2) Sinners need to hear that they will answer to a Righteous Judge. For too long in our witnessing we have emphasized only the positive side of the gospel. Sinners need to be warned that if they refuse God’s salvation, they must one day face his judgment.

3) Christians must believe this truth—and proclaim it boldly. The gospel contains a word of warning, and we are not being faithful to God unless we include that warning in our witnessing. Most of you know the First Spiritual Law—God loves you and has a wonderful plan for your life. That’s the first step in the “Four Spiritual Laws"—a presentation made famous by Campus Crusade and greatly used by the Holy Spirit to bring millions into God’s kingdom. As true as the First Law is, it’s also true that if men do not want God’s wonderful plan, he has another plan that is not so wonderful. In our evangelism, we must share the “bad news” along with the “good news” or else our gospel preaching is not complete.

4) No one can survive the final judgment in his own righteousness. We need the righteousness of another to stand in our place. This is where the gospel message becomes extremely relevant. When we stand before God, he’s going to judge us on the basis of our apparel. You will be sent to heaven or hell depending on what you are wearing that day. That’s not an exaggeration; it’s sober biblical truth. If you come before God wearing the filthy rags of your own righteousness, you will be condemned to hell (Isaiah 64:6). But if you come before God wearing the white robes of Jesus’ righteousness, the gates of heaven will swing open for you (Revelation 3:4-5).
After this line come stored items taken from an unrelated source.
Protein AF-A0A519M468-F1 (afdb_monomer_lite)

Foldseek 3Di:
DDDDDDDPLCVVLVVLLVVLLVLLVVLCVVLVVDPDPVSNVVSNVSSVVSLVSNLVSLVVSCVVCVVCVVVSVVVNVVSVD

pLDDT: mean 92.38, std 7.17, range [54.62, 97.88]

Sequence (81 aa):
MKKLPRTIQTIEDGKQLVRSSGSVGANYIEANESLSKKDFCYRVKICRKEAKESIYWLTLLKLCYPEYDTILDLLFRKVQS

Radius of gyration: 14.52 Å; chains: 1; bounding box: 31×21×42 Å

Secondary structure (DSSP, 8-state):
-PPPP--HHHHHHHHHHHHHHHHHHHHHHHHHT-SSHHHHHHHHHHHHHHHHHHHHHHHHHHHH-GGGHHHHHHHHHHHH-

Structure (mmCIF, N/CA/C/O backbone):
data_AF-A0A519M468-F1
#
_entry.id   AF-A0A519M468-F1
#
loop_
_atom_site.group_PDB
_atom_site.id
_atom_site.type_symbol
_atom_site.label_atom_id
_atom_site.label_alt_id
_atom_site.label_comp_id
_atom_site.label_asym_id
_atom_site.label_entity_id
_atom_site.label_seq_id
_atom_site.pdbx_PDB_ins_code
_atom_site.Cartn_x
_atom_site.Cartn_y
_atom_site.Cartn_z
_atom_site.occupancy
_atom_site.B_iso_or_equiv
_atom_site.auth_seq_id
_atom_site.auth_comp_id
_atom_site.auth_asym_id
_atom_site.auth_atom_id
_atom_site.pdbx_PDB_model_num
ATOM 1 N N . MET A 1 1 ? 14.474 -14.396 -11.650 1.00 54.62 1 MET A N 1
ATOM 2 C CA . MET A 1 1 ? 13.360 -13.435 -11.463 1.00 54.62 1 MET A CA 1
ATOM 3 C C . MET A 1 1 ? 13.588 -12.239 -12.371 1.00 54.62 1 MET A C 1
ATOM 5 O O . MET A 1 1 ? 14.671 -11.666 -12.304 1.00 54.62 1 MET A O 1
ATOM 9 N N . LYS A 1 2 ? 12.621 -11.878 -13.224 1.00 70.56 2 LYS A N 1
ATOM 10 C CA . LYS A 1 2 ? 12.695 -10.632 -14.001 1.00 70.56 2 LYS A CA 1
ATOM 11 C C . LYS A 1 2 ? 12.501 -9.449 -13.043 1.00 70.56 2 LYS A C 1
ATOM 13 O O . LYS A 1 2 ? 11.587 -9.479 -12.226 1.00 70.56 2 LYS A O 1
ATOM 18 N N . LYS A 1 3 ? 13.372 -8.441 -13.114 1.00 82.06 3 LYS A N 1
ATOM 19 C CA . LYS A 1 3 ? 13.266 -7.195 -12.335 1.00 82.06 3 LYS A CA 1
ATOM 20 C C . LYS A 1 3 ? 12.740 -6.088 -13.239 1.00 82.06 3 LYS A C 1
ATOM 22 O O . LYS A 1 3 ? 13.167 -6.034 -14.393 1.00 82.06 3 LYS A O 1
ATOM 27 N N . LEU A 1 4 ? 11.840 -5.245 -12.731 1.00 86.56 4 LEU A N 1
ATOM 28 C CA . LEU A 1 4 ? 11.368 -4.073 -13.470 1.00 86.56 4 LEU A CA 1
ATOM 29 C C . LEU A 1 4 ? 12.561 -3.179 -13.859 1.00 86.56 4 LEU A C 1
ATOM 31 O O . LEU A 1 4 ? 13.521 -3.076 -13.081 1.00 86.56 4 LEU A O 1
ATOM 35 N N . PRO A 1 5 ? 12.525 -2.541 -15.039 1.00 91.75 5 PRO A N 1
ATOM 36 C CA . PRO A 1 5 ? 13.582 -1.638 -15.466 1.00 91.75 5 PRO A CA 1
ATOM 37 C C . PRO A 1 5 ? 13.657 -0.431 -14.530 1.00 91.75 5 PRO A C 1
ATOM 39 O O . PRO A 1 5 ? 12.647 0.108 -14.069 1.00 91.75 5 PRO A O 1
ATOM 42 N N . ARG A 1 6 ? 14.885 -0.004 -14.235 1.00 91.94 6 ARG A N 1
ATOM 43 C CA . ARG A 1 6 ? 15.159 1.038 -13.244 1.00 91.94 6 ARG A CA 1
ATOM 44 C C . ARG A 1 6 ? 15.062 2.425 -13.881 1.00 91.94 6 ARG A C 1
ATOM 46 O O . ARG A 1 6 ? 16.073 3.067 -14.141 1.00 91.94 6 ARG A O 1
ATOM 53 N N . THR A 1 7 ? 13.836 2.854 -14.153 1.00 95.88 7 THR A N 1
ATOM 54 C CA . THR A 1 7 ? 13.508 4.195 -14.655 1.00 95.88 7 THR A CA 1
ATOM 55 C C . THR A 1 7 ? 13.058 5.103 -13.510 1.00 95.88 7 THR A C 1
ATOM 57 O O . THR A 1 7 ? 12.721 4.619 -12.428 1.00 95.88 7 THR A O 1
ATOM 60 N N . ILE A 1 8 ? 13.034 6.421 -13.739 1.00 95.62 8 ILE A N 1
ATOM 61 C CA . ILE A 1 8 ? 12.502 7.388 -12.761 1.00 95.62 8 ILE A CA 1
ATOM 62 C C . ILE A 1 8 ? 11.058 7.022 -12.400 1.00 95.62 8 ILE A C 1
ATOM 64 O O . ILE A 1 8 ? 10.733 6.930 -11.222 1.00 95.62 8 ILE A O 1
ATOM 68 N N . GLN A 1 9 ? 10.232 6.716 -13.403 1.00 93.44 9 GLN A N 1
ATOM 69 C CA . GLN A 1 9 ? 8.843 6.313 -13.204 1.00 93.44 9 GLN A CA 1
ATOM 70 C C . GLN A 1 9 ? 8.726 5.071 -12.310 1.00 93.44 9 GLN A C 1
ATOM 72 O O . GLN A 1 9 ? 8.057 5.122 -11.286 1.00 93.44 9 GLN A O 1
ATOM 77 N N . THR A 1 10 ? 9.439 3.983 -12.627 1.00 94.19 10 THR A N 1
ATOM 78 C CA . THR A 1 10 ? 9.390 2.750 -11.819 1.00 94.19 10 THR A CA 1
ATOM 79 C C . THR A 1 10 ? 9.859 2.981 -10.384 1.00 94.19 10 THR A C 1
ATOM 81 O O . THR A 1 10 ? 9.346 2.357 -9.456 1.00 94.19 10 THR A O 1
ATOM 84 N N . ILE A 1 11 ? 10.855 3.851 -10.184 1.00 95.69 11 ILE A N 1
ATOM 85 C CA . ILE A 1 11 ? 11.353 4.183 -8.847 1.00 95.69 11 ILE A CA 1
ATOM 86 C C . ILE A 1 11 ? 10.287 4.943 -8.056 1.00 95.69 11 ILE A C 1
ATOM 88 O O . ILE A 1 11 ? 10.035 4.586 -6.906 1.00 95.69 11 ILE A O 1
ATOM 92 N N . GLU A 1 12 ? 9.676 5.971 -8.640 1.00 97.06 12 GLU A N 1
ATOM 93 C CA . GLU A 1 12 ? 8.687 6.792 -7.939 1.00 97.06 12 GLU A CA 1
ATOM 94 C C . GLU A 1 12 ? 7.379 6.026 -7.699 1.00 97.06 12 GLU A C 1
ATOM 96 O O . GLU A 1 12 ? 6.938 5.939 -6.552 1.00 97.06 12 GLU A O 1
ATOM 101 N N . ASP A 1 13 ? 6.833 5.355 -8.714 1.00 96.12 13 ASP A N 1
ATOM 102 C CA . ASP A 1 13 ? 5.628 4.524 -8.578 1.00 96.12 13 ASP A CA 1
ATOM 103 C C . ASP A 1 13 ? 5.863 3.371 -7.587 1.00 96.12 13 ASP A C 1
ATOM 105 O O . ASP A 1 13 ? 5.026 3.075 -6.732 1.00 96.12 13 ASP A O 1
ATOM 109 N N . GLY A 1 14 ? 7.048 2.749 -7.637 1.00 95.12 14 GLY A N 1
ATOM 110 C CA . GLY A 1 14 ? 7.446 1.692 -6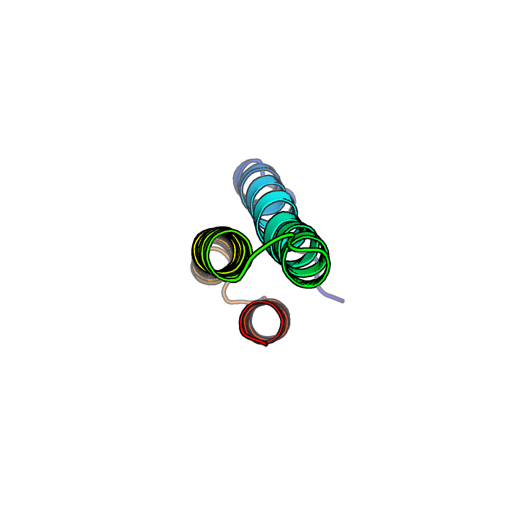.711 1.00 95.12 14 GLY A CA 1
ATOM 111 C C . GLY A 1 14 ? 7.545 2.170 -5.260 1.00 95.12 14 GLY A C 1
ATOM 112 O O . GLY A 1 14 ? 7.103 1.465 -4.352 1.00 95.12 14 GLY A O 1
ATOM 113 N N . LYS A 1 15 ? 8.072 3.378 -5.012 1.00 96.81 15 LYS A N 1
ATOM 114 C CA . LYS A 1 15 ? 8.088 3.979 -3.666 1.00 96.81 15 LYS A CA 1
ATOM 115 C C . LYS A 1 15 ? 6.671 4.202 -3.141 1.00 96.81 15 LYS A C 1
ATOM 117 O O . LYS A 1 15 ? 6.412 3.898 -1.976 1.00 96.81 15 LYS A O 1
ATOM 122 N N . GLN A 1 16 ? 5.765 4.714 -3.976 1.00 97.88 16 GLN A N 1
ATOM 123 C CA . GLN A 1 16 ? 4.377 4.950 -3.573 1.00 97.88 16 GLN A CA 1
ATOM 124 C C . GLN A 1 16 ? 3.638 3.639 -3.284 1.00 97.88 16 GLN A C 1
ATOM 126 O O . GLN A 1 16 ? 2.954 3.522 -2.264 1.00 97.88 16 GLN A O 1
ATOM 131 N N . LEU A 1 17 ? 3.859 2.610 -4.107 1.00 96.44 17 LEU A N 1
ATOM 132 C CA . LEU A 1 17 ? 3.340 1.265 -3.868 1.00 96.44 17 LEU A CA 1
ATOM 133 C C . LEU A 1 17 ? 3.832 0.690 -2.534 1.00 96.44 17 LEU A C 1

Where you go depends on what you wear. You can take a chance and come before God on your own merits—but you will be eternally disappointed. Or you can trade your dirty rags for the robes of Jesus’ righteousness. The choice is yours.
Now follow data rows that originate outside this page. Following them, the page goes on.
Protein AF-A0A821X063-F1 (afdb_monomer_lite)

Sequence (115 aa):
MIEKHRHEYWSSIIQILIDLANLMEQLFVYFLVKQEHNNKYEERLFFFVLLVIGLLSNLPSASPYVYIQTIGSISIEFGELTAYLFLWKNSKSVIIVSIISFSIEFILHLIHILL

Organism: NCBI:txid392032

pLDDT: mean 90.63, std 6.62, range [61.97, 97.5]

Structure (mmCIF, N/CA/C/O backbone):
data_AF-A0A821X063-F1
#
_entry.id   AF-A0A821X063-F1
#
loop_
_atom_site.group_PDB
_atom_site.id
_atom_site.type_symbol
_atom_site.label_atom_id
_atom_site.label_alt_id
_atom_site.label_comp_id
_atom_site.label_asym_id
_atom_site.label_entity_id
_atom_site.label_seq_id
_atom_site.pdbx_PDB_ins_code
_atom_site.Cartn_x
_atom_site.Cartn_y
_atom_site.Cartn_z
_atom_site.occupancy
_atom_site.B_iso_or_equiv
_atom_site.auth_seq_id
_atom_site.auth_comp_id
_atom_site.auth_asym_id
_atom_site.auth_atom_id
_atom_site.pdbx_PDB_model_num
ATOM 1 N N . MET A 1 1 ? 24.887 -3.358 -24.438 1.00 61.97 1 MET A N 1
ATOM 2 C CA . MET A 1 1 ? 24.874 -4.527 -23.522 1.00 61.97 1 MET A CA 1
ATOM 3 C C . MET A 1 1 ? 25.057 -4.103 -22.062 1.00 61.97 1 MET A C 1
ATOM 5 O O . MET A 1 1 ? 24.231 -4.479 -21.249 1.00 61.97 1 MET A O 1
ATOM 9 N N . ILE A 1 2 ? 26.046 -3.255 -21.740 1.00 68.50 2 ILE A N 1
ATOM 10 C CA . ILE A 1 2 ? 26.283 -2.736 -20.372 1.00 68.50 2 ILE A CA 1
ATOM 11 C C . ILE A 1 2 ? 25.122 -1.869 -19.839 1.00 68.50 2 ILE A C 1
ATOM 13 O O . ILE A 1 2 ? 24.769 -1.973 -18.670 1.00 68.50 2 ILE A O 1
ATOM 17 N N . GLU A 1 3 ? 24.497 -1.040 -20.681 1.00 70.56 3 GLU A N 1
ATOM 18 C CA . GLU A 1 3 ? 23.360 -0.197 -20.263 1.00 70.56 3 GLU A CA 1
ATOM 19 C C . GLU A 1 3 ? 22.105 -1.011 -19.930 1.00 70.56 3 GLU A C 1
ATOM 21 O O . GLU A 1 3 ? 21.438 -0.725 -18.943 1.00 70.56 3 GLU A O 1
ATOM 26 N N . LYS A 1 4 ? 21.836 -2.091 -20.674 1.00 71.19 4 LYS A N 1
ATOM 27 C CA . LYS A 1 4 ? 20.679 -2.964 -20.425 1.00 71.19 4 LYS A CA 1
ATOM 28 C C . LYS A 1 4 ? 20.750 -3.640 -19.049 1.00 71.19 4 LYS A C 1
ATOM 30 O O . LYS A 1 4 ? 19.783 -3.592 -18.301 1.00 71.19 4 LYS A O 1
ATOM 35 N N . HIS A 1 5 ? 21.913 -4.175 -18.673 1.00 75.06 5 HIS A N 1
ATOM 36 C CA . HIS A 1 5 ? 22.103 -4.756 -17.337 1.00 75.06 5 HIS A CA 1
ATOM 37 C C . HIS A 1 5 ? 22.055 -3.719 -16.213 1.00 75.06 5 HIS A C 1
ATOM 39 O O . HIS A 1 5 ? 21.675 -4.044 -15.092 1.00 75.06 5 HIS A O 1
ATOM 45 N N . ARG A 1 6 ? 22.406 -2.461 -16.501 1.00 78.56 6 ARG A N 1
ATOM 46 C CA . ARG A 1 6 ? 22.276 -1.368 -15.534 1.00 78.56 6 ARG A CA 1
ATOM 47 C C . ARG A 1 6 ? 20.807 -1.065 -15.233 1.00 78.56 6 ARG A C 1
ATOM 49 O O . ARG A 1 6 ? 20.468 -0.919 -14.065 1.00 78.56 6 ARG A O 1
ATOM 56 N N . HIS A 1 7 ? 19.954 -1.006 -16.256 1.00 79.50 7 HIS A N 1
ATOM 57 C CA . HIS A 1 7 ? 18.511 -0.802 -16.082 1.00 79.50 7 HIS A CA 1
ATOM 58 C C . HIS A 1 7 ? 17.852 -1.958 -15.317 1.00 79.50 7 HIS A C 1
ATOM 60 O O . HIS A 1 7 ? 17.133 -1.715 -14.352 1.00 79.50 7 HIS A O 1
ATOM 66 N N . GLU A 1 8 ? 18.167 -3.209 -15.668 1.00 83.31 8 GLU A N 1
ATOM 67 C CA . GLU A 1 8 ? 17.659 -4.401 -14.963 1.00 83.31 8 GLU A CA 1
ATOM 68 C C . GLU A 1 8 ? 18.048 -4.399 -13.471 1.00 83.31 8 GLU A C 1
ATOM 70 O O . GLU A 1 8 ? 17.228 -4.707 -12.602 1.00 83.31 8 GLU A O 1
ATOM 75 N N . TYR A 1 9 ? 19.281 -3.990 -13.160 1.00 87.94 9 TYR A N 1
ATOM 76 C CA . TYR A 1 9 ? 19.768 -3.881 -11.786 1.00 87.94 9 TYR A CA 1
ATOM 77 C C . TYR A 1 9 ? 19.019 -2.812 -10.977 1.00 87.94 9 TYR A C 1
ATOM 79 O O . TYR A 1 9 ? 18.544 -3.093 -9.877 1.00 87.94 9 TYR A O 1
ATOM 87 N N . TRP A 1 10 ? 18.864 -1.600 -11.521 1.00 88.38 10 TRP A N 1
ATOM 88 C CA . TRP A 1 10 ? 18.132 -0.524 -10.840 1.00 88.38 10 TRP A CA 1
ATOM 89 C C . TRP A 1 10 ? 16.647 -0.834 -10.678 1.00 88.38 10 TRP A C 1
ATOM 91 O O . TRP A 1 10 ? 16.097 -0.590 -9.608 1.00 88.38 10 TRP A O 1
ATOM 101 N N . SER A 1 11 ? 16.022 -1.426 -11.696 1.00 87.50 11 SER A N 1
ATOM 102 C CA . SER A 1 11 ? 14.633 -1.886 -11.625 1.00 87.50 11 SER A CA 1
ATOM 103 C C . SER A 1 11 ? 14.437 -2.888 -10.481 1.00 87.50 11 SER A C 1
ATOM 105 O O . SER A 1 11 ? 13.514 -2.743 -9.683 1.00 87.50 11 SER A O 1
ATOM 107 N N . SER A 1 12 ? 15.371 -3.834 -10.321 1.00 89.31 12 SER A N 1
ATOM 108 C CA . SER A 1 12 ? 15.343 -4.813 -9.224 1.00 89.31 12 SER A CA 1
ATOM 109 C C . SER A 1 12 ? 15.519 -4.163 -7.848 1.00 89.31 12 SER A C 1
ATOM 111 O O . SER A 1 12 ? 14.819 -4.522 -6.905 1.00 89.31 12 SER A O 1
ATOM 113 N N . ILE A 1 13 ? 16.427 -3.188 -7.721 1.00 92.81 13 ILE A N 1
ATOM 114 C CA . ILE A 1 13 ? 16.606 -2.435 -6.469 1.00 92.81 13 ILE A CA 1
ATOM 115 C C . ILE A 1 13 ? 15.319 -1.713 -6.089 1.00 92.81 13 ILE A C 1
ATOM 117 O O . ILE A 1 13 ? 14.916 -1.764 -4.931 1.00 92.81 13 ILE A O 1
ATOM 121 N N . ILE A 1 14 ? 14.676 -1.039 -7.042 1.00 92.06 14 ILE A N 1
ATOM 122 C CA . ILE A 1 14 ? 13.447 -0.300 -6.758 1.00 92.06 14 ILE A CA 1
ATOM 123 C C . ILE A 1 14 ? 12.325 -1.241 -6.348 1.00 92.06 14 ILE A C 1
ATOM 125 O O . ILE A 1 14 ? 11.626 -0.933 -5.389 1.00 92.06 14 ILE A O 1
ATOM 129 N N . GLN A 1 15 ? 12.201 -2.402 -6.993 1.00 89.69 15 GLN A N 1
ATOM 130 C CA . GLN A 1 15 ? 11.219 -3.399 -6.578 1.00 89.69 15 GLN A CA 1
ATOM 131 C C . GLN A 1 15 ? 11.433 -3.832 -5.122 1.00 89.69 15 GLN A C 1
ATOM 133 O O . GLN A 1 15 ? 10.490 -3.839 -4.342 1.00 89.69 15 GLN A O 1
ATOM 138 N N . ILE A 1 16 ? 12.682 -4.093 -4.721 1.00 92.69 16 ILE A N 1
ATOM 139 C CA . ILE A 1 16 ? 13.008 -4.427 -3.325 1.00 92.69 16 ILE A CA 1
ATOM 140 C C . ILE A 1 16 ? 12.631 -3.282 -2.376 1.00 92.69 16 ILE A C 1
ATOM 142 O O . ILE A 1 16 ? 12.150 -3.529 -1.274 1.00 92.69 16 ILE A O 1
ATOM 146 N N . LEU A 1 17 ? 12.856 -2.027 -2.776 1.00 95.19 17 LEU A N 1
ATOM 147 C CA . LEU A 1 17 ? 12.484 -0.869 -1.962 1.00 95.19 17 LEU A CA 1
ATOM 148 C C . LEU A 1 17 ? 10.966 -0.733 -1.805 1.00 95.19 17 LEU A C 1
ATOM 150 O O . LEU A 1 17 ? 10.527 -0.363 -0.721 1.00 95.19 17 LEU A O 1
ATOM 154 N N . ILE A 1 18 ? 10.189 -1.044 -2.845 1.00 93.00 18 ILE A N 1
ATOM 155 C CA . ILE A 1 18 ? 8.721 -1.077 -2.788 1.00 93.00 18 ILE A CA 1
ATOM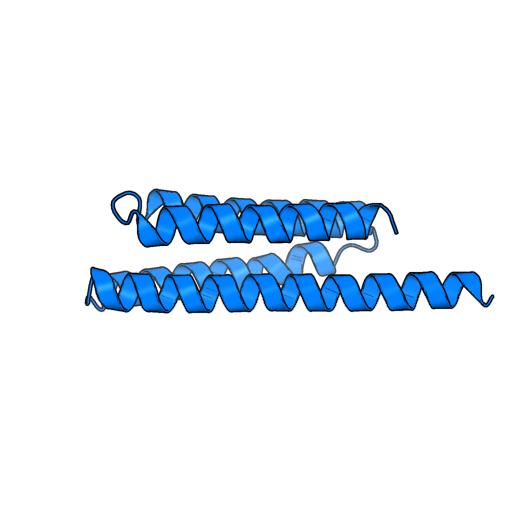 156 C C . ILE A 1 18 ? 8.268 -2.157 -1.805 1.00 93.00 18 ILE A C 1
ATOM 158 O O . ILE A 1 18 ? 7.541 -1.857 -0.865 1.00 93.00 18 ILE A O 1
ATOM 162 N N . ASP A 1 19 ? 8.774 -3.384 -1.953 1.00 91.62 19 ASP A N 1
ATOM 163 C CA . ASP A 1 19 ? 8.396 -4.506 -1.088 1.00 91.62 19 ASP A CA 1
ATOM 164 C C . ASP A 1 19 ? 8.750 -4.229 0.389 1.00 91.62 19 ASP A C 1
ATOM 166 O O . ASP A 1 19 ? 8.005 -4.582 1.305 1.00 91.62 19 ASP A O 1
ATOM 170 N N . LEU A 1 20 ? 9.888 -3.568 0.633 1.00 94.88 20 LEU A N 1
ATOM 171 C CA . LEU A 1 20 ? 10.298 -3.137 1.970 1.00 94.88 20 LEU A CA 1
ATOM 172 C C . LEU A 1 20 ? 9.413 -2.018 2.523 1.00 94.88 20 LEU A C 1
ATOM 174 O O . LEU A 1 20 ? 9.099 -2.050 3.712 1.00 94.88 20 LEU A O 1
ATOM 178 N N . ALA A 1 21 ? 9.044 -1.031 1.704 1.00 94.75 21 ALA A N 1
ATOM 179 C CA . ALA A 1 21 ? 8.160 0.053 2.123 1.00 94.75 21 ALA A CA 1
ATOM 180 C C . ALA A 1 21 ? 6.798 -0.500 2.566 1.00 94.75 21 ALA A C 1
ATOM 182 O O . ALA A 1 21 ? 6.386 -0.219 3.694 1.00 94.75 21 ALA A O 1
ATOM 183 N N . ASN A 1 22 ? 6.221 -1.398 1.764 1.00 93.94 22 ASN A N 1
ATOM 184 C CA . ASN A 1 22 ? 4.931 -2.019 2.047 1.00 93.94 22 ASN A CA 1
ATOM 185 C C . ASN A 1 22 ? 4.984 -2.877 3.319 1.00 93.94 22 ASN A C 1
ATOM 187 O O . ASN A 1 22 ? 4.203 -2.688 4.253 1.00 93.94 22 ASN A O 1
ATOM 191 N N . LEU A 1 23 ? 5.994 -3.743 3.457 1.00 94.06 23 LEU A N 1
ATOM 192 C CA . LEU A 1 23 ? 6.146 -4.533 4.682 1.00 94.06 23 LEU A CA 1
ATOM 193 C C . LEU A 1 23 ? 6.270 -3.645 5.932 1.00 94.06 23 LEU A C 1
ATOM 195 O O . LEU A 1 23 ? 5.713 -3.961 6.987 1.00 94.06 23 LEU A O 1
ATOM 199 N N . MET A 1 24 ? 7.012 -2.541 5.832 1.00 95.62 24 MET A N 1
ATOM 200 C CA . MET A 1 24 ? 7.153 -1.602 6.940 1.00 95.62 24 MET A CA 1
ATOM 201 C C . MET A 1 24 ? 5.827 -0.907 7.256 1.00 95.62 24 MET A C 1
ATOM 203 O O . MET A 1 24 ? 5.490 -0.815 8.438 1.00 95.62 24 MET A O 1
ATOM 207 N N . GLU A 1 25 ? 5.061 -0.469 6.253 1.00 95.75 25 GLU A N 1
ATOM 208 C CA . GLU A 1 25 ? 3.710 0.071 6.446 1.00 95.75 25 GLU A CA 1
ATOM 209 C C . GLU A 1 25 ? 2.831 -0.912 7.215 1.00 95.75 25 GLU A C 1
ATOM 211 O O . GLU A 1 25 ? 2.327 -0.577 8.291 1.00 95.75 25 GLU A O 1
ATOM 216 N N . GLN A 1 26 ? 2.710 -2.138 6.710 1.00 95.00 26 GLN A N 1
ATOM 217 C CA . GLN A 1 26 ? 1.872 -3.181 7.291 1.00 95.00 26 GLN A CA 1
ATOM 218 C C . GLN A 1 26 ? 2.244 -3.445 8.753 1.00 95.00 26 GLN A C 1
ATOM 220 O O . GLN A 1 26 ? 1.375 -3.522 9.627 1.00 95.00 26 GLN A O 1
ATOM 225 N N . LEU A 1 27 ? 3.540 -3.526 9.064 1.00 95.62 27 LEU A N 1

It’s like the judge said to the defendant before he pronounced the verdict: Do you want justice or do you want mercy? If you want justice, you can have it but you won’t like it. Or you can have mercy free for the asking.

Let me wrap up this sermon with one final word. The time for action is now. No one can escape the final judgment. We will all stand before Jesus Christ. What will happen to you then? The answer is, it depends on what happens to you now. Trust in Jesus Christ as your Lord and Savior and when that day comes you will have nothing to fear.